- PROBLEM STATEMENT
The answer is the set of lines that include "Octapeptide", copied from the data below.

- RECORDS PROVIDED

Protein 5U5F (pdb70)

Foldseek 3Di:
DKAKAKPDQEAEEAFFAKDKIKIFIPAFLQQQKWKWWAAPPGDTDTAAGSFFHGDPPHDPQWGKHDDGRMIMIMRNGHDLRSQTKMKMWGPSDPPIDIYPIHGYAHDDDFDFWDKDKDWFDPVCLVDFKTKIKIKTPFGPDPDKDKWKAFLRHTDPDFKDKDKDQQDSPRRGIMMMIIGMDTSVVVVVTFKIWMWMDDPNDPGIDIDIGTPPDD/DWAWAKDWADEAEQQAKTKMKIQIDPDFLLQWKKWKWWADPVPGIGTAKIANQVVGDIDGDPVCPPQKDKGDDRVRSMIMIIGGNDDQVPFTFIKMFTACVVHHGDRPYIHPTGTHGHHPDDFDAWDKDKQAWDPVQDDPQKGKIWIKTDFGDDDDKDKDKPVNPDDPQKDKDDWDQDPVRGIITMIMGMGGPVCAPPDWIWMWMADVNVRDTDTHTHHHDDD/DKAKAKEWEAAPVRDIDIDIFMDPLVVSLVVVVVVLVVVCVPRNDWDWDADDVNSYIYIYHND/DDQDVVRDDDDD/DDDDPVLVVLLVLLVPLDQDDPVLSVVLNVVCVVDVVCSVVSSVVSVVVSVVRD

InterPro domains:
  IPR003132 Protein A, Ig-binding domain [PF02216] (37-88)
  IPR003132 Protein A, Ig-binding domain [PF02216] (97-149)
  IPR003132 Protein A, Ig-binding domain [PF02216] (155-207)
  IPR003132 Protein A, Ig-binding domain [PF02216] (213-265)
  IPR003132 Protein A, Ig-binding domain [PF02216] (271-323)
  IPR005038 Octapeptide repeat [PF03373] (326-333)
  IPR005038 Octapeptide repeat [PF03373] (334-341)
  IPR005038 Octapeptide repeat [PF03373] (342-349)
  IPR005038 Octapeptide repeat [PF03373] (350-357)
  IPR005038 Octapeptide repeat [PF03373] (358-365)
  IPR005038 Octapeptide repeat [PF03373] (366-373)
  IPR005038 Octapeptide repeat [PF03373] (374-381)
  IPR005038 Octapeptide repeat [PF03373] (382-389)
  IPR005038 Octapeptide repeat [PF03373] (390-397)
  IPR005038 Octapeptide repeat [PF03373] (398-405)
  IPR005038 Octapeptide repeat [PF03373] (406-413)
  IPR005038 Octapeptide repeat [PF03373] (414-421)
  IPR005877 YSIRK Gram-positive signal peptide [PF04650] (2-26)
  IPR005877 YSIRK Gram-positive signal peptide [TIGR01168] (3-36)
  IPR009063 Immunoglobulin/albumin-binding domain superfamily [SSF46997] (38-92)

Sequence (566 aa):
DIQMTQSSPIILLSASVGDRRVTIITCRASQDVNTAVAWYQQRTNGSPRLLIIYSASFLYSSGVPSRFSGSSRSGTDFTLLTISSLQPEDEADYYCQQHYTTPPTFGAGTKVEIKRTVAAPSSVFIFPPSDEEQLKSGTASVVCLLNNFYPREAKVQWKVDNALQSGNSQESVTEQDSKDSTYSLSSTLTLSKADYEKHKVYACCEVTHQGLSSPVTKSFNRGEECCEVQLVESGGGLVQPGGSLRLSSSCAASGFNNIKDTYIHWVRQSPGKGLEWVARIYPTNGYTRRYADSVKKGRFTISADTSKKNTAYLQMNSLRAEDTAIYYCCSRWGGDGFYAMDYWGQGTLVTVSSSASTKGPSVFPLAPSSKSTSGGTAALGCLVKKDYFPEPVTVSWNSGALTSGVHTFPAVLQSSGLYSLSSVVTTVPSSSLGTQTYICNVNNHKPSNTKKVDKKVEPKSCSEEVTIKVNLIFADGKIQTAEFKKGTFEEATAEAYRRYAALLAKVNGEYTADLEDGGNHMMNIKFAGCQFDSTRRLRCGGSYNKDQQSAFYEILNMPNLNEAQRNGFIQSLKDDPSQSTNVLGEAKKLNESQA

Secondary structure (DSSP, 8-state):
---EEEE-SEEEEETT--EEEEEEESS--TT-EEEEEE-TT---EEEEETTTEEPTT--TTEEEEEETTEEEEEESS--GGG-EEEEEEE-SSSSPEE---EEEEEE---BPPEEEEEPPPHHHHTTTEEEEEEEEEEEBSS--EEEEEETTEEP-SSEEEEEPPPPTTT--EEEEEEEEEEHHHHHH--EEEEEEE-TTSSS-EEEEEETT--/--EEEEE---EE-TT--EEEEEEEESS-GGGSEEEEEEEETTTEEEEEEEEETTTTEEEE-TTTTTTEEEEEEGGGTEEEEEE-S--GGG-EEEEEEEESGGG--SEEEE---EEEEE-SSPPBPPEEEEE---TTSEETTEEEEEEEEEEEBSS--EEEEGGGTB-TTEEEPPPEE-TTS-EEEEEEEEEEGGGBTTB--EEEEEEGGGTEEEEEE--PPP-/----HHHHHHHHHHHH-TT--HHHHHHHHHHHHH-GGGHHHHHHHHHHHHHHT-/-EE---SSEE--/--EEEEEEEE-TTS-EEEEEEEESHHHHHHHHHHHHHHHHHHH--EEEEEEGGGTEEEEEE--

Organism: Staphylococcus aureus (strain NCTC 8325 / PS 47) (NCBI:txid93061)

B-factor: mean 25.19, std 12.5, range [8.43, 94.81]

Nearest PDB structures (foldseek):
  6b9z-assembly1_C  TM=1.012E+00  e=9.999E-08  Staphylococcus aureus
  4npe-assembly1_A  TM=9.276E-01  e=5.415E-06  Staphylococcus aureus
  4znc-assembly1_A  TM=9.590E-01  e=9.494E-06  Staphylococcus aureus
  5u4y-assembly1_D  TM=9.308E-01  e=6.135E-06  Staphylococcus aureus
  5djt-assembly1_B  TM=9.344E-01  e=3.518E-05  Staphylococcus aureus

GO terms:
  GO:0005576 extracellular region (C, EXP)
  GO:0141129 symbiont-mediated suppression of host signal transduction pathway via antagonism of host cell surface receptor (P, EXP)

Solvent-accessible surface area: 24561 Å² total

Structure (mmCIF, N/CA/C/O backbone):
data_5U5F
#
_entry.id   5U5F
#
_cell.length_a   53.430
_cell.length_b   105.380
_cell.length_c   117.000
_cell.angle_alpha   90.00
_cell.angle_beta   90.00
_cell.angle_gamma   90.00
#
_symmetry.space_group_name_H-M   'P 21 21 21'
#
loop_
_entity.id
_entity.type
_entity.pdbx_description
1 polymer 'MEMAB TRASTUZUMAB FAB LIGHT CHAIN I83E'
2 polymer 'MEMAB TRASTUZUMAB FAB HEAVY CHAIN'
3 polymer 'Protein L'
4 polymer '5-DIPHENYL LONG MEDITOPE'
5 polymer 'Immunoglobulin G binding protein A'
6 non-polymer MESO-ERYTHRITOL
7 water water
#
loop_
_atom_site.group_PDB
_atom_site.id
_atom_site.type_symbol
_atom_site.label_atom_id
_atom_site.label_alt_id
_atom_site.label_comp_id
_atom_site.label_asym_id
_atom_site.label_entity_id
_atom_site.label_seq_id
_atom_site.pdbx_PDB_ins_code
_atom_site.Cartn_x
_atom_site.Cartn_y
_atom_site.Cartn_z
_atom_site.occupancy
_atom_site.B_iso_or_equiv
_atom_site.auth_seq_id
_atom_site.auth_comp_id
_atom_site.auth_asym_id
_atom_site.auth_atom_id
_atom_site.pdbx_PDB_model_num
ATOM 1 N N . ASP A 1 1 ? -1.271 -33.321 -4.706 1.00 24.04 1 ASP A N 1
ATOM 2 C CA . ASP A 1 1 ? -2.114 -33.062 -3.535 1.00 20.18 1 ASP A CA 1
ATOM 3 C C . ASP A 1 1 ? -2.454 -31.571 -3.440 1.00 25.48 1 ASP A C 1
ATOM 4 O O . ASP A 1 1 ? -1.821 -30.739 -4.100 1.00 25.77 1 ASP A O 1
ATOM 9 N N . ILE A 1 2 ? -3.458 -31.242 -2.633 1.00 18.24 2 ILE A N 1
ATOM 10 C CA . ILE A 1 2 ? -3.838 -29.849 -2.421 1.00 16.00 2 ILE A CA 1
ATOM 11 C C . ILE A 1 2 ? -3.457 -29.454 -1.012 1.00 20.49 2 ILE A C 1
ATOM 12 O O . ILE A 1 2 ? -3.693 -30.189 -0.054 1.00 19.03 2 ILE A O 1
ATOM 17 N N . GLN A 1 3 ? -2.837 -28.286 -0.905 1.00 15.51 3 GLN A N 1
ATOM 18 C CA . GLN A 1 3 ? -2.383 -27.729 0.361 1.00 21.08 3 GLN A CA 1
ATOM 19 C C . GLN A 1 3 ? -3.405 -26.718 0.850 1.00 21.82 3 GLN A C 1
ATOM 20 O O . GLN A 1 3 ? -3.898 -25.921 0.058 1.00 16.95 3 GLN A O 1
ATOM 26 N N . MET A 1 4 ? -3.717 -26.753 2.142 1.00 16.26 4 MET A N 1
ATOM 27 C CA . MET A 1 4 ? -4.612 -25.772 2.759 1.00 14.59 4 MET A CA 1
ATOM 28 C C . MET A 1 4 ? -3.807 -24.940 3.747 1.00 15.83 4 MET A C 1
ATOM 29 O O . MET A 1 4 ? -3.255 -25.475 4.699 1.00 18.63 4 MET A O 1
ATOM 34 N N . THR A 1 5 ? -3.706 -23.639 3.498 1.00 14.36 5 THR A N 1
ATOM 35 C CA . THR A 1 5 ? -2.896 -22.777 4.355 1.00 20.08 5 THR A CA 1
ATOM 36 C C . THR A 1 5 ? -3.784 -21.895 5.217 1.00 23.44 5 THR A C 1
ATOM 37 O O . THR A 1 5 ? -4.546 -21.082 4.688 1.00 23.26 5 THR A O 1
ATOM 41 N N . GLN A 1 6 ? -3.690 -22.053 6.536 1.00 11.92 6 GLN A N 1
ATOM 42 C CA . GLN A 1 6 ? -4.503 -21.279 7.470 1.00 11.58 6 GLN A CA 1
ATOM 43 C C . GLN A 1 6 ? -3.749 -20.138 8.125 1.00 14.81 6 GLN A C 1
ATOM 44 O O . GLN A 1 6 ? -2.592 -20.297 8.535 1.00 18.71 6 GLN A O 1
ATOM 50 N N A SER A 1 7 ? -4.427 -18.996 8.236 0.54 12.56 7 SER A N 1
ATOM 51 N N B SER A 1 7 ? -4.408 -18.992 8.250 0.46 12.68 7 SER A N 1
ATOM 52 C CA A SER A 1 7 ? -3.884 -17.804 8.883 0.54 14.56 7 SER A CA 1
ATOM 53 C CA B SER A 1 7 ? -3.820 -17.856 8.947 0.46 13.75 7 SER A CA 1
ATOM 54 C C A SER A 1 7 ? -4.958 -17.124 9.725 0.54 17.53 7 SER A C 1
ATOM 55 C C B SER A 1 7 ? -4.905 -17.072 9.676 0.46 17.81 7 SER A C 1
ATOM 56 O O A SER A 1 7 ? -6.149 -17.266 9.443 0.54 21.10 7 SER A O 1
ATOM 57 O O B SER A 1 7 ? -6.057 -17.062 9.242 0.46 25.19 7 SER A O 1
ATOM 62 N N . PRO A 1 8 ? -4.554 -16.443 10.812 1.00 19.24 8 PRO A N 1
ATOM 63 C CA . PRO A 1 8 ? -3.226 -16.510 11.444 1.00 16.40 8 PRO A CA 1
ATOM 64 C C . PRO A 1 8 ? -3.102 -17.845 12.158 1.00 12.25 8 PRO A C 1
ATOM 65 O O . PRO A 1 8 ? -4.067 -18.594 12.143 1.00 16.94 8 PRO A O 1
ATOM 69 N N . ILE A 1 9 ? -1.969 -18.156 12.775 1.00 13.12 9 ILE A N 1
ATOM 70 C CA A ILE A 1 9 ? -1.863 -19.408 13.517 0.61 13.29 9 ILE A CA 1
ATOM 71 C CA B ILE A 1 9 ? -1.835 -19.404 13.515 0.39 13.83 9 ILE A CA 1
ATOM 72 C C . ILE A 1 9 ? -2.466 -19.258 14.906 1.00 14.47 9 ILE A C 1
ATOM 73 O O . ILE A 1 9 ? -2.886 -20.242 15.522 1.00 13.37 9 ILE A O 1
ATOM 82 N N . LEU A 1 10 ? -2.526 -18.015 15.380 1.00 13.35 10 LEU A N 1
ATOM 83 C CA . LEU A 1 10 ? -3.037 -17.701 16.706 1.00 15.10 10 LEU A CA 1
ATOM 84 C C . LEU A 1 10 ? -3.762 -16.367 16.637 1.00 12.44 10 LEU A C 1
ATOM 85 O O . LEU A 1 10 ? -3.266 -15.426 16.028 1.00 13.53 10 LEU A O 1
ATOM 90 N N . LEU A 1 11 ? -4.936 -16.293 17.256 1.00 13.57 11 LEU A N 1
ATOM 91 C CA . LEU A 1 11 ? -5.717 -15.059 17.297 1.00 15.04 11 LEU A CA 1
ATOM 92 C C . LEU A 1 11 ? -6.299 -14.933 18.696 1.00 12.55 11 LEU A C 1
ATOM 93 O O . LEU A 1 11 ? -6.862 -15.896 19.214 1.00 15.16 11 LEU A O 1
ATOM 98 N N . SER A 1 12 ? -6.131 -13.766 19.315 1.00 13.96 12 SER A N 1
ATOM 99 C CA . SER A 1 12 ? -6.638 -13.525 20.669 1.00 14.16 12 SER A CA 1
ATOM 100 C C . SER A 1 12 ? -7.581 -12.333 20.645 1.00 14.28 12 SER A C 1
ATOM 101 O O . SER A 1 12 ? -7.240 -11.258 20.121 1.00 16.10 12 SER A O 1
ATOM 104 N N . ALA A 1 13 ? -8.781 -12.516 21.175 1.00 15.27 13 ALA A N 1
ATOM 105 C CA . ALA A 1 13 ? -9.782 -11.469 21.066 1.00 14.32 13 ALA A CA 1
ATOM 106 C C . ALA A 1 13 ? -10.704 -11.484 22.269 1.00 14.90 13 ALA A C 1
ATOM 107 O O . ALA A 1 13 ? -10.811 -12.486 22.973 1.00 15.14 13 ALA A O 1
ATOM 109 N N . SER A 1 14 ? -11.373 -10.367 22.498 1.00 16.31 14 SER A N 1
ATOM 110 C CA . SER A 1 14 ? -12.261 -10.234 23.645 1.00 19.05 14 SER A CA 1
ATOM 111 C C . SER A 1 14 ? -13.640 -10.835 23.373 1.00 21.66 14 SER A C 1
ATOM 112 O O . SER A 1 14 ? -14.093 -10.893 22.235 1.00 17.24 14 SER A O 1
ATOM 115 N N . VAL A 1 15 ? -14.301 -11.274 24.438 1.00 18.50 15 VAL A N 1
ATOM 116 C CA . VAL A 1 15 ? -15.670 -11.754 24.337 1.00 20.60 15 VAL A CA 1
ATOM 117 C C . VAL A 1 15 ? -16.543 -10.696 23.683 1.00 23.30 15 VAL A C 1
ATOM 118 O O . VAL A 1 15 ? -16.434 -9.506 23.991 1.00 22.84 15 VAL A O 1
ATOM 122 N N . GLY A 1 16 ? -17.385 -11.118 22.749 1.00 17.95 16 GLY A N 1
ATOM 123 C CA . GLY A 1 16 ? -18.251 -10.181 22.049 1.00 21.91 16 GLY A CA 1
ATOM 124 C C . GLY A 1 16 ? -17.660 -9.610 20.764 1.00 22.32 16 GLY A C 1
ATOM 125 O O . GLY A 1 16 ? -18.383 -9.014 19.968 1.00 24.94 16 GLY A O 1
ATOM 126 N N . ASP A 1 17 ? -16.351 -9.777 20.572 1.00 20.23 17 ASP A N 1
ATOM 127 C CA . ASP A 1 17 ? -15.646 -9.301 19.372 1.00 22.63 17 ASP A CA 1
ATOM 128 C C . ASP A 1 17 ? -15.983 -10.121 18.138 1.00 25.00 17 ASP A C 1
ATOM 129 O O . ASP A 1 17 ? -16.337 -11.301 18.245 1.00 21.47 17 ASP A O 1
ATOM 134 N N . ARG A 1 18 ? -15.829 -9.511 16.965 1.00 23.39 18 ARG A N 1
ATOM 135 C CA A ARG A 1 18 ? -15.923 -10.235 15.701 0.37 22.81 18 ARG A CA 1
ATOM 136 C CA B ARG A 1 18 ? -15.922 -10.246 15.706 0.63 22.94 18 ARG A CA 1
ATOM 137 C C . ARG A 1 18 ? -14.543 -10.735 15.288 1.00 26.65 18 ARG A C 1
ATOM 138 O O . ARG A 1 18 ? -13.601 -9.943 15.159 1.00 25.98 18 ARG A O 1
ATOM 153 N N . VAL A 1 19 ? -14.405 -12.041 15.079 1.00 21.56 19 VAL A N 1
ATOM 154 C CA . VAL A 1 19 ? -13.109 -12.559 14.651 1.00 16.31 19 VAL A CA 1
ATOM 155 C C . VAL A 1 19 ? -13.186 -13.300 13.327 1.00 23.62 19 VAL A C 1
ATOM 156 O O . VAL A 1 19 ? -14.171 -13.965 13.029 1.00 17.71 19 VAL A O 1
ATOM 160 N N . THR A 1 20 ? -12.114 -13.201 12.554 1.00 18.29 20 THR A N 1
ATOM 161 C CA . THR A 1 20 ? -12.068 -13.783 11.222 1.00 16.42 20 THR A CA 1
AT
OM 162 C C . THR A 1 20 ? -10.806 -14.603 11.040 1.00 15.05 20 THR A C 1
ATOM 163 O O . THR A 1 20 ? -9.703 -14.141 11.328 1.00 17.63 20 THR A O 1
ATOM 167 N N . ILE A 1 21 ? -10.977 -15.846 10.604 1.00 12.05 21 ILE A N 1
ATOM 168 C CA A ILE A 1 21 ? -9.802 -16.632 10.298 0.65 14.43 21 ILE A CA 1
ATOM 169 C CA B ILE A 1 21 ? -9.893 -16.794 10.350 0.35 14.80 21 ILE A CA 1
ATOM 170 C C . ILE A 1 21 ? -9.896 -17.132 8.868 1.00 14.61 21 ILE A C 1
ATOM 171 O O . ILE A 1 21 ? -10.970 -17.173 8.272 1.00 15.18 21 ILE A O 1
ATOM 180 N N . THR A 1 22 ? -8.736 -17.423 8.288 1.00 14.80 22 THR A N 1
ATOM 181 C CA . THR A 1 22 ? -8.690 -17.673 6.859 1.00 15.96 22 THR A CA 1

- EXERCISE SOLUTION
  IPR005038 Octapeptide repeat [PF03373] (326-333)
  IPR005038 Octapeptide repeat [PF03373] (334-341)
  IPR005038 Octapeptide repeat [PF03373] (342-349)
  IPR005038 Octapeptide repeat [PF03373] (350-357)
  IPR005038 Octapeptide repeat [PF03373] (358-365)
  IPR005038 Octapeptide repeat [PF03373] (366-373)
  IPR005038 Octapeptide repeat [PF03373] (374-381)
  IPR005038 Octapeptide repeat [PF03373] (382-389)
  IPR005038 Octapeptide repeat [PF03373] (390-397)
  IPR005038 Octapeptide repeat [PF03373] (398-405)
  IPR005038 Octapeptide repeat [PF03373] (406-413)
  IPR005038 Octapeptide repeat [PF03373] (414-421)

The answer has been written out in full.